The Power of a Name?

I had a class on the psychology of conflict, and how leaders and wars are portrayed and perceived by public. What I found very interesting is that for us, as people, the names and associations we place on things are incredibly important.

For example, when you think of the Northern Ireland Conflict you instantly focus on the location of it “Northern Ireland” and, if you’re from the UK and learnt about it in high school like I did (and at home because Irish family heh) you are automatically associating the conflict with people from Northern Ireland and only Northern Ireland.

Then, when you learn about British personnel being in Northern Ireland – there to “keep the peace” and all that jazz – you get the implicit message that the British personnel are under attack from Northern Ireland individuals when they don’t deserve to be. It’s an implicit, nationalist bias that spreads through the education and media coverage of such things.

The truth of the NI Conflict is long and arduous and stems from British Colonialism and the refusal to permit the entirety of Ireland to act as a singular entity based on cultural, ethnic and secularistic grounds. BUT you don’t hear about that in high school. You don’t learn about that on the street, and you certainly don’t learn about the Other Side’s Story. You learn what is told to you with a specific bias to spin it in favour of YOUR government, of the desires of YOUR leaders.

The truth isn’t shared clearly or accurately, it’s shaped and misled and tainted by the desires of powerful people who want certain things.

We see this happen over and over in conflicts and wars all over the world. We come to de-humanise the enemy, and personalise our own combatants because we learn about our people and humanise them.

When you hear stories about The Other Side and their experiences, suddenly you get a whole other perspective and it shakes your worldview. In my Psych Class we watched an interview with a man who was in Northern Ireland during the conflict in the 70s and 80s (when it was “at its height”) and there was intense discomfort from a number of my classmates who had sat there earlier in the day and rationalised the British presence in Northern Ireland as being “for the best” and “the right thing for everyone overall.” Suddenly they were confronted with the knowledge that those British soldiers had been prejudiced, angry and just as violent and cruel in places as those they were there to “catch”.

Anyway, I’m digressing but the point I’m trying to make is this:

In the Star Wars Universe, the naming of conflicts is just as much a psychological ploy as it is a political one. Palpatine systematically designed the entire War so that it would de-humanise the Jedi, isolate them from any supporters or defenders, and build up a perception of arrogance, distaste and high-handedness that Palpatine could ultimately use to destroy them.
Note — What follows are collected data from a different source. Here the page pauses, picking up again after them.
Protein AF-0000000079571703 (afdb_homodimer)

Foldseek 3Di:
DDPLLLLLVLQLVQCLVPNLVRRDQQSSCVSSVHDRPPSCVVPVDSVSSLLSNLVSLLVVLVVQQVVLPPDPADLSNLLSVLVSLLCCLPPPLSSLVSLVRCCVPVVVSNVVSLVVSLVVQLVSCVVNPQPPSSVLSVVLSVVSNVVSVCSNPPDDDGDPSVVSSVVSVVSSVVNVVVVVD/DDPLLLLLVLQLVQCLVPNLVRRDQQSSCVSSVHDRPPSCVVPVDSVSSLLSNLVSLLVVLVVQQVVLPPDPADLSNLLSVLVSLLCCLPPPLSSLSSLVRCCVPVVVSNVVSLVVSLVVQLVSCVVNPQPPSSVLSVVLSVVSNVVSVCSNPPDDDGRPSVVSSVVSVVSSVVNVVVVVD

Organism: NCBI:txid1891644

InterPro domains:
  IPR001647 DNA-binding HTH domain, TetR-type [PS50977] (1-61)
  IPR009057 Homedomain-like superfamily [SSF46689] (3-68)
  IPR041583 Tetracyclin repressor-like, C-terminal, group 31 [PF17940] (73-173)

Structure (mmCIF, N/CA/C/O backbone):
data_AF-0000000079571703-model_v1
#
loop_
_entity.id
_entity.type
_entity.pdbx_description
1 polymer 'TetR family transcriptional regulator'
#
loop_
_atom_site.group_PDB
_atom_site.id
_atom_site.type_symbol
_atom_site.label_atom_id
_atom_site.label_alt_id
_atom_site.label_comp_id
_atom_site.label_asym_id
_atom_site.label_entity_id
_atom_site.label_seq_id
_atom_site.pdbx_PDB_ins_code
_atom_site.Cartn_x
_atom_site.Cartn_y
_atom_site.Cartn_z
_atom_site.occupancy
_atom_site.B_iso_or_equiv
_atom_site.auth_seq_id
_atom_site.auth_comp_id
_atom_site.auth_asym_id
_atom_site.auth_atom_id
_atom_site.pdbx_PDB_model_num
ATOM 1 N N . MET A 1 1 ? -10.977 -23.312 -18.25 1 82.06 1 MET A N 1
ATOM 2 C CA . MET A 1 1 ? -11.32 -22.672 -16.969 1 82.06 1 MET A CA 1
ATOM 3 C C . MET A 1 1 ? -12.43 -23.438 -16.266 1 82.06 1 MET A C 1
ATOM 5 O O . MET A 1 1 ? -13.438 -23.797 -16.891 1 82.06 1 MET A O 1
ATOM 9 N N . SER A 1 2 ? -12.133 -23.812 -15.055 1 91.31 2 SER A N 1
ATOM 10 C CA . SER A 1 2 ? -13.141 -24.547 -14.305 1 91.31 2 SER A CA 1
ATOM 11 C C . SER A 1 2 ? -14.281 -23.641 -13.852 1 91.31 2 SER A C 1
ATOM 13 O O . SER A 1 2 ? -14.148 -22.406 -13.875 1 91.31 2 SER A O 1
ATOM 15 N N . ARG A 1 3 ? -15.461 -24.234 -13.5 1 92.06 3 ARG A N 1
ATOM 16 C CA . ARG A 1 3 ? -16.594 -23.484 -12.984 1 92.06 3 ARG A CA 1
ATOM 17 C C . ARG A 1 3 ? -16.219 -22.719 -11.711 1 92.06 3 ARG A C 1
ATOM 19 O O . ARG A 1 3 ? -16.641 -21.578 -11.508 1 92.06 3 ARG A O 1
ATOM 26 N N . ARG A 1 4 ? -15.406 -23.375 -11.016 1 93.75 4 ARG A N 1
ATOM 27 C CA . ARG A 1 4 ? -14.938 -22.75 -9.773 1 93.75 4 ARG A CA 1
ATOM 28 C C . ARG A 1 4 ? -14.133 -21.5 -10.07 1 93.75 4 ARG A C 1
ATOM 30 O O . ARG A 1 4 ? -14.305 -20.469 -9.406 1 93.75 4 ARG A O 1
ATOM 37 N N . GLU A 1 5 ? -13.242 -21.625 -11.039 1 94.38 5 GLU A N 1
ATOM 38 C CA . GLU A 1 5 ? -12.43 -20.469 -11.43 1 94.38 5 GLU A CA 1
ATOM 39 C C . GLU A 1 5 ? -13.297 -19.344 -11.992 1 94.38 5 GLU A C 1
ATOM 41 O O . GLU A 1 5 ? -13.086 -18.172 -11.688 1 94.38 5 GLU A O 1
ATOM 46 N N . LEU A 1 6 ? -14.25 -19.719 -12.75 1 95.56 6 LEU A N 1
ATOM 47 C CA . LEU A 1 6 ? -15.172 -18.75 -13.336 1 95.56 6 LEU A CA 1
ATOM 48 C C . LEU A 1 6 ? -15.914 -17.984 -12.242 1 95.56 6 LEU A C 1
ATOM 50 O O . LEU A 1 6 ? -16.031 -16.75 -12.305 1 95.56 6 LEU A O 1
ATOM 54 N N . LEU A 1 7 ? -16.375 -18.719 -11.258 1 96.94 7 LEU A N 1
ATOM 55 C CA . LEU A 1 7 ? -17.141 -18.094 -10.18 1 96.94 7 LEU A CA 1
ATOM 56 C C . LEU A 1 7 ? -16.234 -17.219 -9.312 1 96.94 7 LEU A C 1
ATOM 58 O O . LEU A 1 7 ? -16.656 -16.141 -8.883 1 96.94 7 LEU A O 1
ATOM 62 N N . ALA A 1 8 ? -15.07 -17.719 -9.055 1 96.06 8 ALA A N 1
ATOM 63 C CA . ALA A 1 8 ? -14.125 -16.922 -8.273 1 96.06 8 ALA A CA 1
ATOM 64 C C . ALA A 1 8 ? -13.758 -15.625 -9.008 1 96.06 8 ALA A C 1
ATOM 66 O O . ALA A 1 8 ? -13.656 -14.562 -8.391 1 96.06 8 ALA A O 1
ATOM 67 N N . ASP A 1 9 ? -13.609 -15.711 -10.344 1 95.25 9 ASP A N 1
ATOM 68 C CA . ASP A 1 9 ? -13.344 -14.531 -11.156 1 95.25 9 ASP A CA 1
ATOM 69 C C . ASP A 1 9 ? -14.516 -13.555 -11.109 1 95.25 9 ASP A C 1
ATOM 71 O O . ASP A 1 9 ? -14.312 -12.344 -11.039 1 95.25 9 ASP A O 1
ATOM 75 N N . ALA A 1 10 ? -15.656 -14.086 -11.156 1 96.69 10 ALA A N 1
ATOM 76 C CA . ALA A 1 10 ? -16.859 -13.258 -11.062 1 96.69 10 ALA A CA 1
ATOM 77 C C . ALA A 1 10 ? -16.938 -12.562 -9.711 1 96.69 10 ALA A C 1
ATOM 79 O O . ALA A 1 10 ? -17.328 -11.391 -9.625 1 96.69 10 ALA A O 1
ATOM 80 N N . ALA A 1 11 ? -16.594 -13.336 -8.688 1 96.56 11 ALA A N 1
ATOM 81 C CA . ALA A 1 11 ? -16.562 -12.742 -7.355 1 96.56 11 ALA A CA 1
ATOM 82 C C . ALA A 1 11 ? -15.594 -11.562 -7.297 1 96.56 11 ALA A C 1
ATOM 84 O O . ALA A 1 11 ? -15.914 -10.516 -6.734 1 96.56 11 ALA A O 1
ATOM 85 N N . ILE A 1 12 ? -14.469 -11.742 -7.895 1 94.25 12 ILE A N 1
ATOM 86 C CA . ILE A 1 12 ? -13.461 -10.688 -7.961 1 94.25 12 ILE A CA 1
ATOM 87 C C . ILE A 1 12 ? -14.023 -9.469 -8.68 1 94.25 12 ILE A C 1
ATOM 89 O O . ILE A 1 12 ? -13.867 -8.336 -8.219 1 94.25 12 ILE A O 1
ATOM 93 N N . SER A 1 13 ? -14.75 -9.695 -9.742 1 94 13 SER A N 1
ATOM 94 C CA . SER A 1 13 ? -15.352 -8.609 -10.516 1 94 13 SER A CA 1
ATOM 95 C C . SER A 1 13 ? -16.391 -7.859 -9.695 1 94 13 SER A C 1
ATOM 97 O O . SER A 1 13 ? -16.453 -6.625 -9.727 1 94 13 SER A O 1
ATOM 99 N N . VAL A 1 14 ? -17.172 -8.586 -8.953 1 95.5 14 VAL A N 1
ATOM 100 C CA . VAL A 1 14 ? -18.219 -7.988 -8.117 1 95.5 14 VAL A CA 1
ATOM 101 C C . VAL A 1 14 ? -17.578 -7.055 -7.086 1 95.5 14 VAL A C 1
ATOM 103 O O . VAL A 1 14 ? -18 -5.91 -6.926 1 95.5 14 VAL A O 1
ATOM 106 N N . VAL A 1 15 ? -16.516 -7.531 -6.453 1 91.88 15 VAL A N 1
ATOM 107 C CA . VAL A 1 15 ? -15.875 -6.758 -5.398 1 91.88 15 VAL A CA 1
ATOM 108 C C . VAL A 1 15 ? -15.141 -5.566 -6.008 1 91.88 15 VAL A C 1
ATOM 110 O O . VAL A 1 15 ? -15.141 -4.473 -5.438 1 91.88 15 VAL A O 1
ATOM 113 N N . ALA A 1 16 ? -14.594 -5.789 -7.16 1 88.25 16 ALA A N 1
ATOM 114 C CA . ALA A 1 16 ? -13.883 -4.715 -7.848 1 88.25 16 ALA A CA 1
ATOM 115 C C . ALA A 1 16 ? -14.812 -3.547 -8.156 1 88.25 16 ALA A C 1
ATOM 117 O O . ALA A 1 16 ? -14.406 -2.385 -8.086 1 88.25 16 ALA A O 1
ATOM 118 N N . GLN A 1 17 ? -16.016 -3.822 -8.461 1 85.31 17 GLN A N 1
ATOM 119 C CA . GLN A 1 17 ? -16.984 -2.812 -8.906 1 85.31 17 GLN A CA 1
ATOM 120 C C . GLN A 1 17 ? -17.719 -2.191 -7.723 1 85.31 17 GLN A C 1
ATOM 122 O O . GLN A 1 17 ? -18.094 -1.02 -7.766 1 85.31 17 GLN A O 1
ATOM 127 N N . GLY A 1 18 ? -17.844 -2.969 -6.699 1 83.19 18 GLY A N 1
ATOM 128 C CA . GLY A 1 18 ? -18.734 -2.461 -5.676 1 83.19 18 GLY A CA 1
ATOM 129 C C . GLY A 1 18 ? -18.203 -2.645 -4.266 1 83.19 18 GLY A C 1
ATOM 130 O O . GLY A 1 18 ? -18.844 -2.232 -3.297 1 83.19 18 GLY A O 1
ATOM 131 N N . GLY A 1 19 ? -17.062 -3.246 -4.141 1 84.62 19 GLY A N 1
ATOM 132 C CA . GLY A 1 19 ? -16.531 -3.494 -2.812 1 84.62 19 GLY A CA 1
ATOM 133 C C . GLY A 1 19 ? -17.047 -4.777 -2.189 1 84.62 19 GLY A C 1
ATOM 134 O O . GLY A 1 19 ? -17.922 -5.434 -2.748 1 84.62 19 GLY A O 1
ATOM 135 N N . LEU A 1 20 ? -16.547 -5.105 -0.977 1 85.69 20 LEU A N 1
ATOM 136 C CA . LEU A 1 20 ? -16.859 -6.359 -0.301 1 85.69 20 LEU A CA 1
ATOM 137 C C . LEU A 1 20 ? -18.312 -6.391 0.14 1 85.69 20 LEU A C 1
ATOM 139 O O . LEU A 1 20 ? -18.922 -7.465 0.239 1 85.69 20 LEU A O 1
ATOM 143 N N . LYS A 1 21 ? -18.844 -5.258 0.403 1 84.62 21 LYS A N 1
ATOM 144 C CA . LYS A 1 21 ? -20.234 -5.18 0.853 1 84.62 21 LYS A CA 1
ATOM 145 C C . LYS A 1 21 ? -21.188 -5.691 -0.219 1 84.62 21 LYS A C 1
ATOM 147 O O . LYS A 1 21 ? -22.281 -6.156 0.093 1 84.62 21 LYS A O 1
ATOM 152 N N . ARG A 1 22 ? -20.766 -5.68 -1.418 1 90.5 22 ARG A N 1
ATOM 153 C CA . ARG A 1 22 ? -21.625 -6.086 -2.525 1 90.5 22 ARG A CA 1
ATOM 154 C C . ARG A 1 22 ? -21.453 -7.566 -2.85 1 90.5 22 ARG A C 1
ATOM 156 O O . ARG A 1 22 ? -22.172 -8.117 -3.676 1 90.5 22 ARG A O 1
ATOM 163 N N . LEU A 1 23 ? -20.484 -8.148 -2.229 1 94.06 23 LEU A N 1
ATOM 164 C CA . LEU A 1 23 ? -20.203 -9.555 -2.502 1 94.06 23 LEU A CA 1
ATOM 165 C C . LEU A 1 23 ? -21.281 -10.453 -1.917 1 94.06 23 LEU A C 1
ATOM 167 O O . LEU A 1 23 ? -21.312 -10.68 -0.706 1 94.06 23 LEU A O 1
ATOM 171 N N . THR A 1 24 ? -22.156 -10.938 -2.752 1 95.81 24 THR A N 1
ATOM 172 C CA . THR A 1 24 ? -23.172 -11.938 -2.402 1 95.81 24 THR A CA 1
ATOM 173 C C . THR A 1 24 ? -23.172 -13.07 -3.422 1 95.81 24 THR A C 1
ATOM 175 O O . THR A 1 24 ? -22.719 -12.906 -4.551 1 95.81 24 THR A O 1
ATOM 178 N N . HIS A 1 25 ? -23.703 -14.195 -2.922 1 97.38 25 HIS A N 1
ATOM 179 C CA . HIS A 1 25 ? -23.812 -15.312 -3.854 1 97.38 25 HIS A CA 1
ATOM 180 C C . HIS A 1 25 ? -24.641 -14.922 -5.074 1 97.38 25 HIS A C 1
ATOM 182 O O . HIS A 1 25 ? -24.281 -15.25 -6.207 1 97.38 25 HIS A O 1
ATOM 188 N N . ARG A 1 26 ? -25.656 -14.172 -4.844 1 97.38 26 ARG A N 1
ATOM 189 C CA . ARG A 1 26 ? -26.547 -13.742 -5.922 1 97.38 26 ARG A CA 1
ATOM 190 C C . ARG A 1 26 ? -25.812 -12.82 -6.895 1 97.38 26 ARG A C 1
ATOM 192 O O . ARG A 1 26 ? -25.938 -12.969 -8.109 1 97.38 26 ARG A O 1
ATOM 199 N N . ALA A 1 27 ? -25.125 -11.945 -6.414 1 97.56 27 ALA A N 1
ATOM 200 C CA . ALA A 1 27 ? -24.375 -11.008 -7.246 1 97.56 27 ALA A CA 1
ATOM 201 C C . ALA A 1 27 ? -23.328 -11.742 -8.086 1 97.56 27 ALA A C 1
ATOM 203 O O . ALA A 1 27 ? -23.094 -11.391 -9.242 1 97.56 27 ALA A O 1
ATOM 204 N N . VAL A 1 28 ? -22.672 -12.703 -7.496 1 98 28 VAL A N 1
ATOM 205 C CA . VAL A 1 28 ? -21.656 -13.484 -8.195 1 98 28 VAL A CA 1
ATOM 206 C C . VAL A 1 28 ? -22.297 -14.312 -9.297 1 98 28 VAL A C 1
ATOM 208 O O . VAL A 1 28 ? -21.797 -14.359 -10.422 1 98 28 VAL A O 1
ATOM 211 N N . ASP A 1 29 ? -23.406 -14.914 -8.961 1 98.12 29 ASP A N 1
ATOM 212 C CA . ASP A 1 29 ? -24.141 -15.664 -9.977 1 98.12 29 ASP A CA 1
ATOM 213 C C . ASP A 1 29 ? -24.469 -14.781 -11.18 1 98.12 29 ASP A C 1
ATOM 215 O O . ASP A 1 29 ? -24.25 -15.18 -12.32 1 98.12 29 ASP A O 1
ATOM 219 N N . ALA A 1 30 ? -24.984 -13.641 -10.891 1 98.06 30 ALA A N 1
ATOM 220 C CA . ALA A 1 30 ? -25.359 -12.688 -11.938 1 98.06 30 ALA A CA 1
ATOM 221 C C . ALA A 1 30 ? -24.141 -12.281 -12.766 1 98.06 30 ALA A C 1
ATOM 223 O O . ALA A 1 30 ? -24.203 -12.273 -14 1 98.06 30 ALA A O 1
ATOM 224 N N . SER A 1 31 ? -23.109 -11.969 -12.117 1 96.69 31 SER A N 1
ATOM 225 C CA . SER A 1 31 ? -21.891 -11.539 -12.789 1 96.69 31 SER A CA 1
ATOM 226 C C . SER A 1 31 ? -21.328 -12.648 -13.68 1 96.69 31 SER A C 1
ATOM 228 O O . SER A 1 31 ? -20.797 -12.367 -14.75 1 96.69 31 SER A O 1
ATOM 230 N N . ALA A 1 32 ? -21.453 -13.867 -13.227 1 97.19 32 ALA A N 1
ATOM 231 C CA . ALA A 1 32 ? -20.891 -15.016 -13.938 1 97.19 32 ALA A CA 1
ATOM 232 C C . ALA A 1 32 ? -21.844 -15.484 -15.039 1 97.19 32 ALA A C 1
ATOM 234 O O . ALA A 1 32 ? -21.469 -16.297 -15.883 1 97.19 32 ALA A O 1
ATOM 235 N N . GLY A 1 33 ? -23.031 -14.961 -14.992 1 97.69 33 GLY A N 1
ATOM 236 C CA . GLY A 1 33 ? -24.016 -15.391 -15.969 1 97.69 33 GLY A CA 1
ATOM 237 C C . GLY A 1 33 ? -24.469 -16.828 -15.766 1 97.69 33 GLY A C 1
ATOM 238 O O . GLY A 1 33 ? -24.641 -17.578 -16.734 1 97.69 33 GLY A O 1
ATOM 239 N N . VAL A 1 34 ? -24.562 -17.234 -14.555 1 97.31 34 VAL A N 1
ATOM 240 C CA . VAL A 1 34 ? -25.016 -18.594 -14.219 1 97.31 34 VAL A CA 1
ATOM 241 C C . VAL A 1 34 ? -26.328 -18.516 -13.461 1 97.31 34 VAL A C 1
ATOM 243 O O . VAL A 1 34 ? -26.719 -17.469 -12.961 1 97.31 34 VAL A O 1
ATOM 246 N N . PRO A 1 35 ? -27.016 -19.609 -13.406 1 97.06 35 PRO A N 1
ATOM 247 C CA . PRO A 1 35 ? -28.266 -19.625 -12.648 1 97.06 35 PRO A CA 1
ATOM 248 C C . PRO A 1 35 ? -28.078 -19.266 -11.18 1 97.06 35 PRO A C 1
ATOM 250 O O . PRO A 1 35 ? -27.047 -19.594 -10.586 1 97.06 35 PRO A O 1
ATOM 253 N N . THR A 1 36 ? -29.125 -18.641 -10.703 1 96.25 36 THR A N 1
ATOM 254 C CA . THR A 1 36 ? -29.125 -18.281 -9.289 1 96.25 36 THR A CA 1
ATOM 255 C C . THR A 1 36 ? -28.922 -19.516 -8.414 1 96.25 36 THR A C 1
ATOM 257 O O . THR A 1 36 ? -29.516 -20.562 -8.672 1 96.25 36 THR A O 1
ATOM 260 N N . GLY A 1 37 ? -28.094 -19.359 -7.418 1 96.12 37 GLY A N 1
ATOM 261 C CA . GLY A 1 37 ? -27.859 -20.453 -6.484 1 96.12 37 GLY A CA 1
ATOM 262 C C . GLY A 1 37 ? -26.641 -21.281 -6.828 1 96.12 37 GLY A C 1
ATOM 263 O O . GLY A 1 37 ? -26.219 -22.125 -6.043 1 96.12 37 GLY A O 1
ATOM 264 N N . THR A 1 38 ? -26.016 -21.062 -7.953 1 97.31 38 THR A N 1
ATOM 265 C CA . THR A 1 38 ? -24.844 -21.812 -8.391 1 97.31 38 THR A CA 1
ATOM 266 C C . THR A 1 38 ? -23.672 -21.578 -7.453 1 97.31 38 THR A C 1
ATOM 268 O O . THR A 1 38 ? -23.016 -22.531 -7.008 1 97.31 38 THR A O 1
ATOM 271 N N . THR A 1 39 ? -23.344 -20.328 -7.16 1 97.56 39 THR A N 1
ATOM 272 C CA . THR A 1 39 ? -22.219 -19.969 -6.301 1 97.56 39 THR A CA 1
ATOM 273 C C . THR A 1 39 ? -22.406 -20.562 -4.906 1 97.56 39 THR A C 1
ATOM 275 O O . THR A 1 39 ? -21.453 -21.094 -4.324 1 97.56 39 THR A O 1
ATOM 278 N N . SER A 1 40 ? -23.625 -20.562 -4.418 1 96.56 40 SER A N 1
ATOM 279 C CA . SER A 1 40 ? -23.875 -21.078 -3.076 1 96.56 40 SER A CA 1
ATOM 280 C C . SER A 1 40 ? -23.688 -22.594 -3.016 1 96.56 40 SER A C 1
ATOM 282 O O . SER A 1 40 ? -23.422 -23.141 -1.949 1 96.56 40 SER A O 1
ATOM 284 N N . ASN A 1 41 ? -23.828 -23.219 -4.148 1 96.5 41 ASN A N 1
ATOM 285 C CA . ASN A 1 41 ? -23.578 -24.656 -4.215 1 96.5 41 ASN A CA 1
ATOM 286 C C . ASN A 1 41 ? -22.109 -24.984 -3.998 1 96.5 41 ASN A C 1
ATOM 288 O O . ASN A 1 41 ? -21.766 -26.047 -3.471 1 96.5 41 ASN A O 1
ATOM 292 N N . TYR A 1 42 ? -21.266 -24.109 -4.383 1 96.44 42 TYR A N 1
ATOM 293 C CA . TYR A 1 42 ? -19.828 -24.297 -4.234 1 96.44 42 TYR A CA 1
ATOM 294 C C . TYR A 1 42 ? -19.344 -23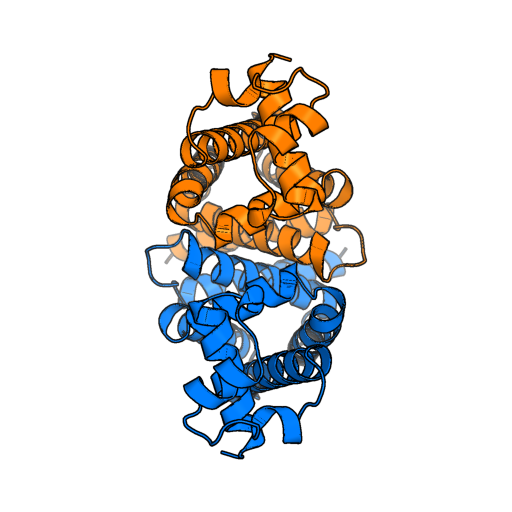.797 -2.881 1 96.44 42 TYR A C 1
ATOM 296 O O . TYR A 1 42 ? -18.484 -24.422 -2.244 1 96.44 42 TYR A O 1
ATOM 304 N N . TRP A 1 43 ? -19.812 -22.672 -2.506 1 97.31 43 TRP A N 1
ATOM 305 C CA . TRP A 1 43 ? -19.453 -22 -1.262 1 97.31 43 TRP A CA 1
ATOM 306 C C . TRP A 1 43 ? -20.688 -21.578 -0.482 1 97.31 43 TRP A C 1
ATOM 308 O O . TRP A 1 43 ? -21.328 -20.578 -0.816 1 97.31 43 TRP A O 1
ATOM 318 N N . ASN A 1 44 ? -20.906 -22.141 0.595 1 93.62 44 ASN A N 1
ATOM 319 C CA . ASN A 1 44 ? -22.203 -22.031 1.275 1 93.62 44 ASN A CA 1
ATOM 320 C C . ASN A 1 44 ? -22.188 -20.891 2.285 1 93.62 44 ASN A C 1
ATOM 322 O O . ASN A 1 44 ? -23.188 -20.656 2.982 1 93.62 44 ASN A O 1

The Clones were made by a Jedi. The Clones invaded Genosis to save a Jedi. The Clones were the army of the Jedi. The Clones eventually came under the purview of the Senate and became the GAR. And it was only when they came under Senate control that non-Clone combatants joined in the War.

The entire set-up for the Clone Wars was designed to focus on their existence in a Republic that banned full-body cloning, that accepted them out of necessity but denied them any rights granted to members of the Republic, that tried to take control of them from the Jedi.

Palpatine used the Clones as a domino chip against the Jedi. Before the Clones were common-knowledge, the Jedi were well-liked and tolerated across the galaxy. The Republic had them as peacekeepers who carried out both diplomatic and military actions on behalf of the Senate. In order to undermine all of that, Palpatine had to bring the moral and social basis of the Jedi Order into question.

What better way than to have it so the Jedi commissioned a Clone Army even when cloning was banned in the Republic? What better way than to have the Jedi leading a War with those Clones on behalf of the Republic? What better way than to have the war dragged out and to focus on every failure of the Jedi – regardless of their successes? What better way to imply that the Jedi weren’t to be trusted than to take away their Clone Army and put it under the command of the Senate?

It was all carefully crafted so as to erode the base the Jedi Order stood on in the galaxy, just so Palpatine could then go “traitors! They’re traitors to the Republic!!” and have people believe him.

The attempted ‘assassination’ of Palpatine by members of the Jedi Council just cemented the perception that the Jedi were traitors who had been gearing up for the War for a long time and were planning on taking advantage from it. After all, “they had a Clone Army hidden for ten years didn’t they? Who knows what else the Jedi had up their sleeves hmm?”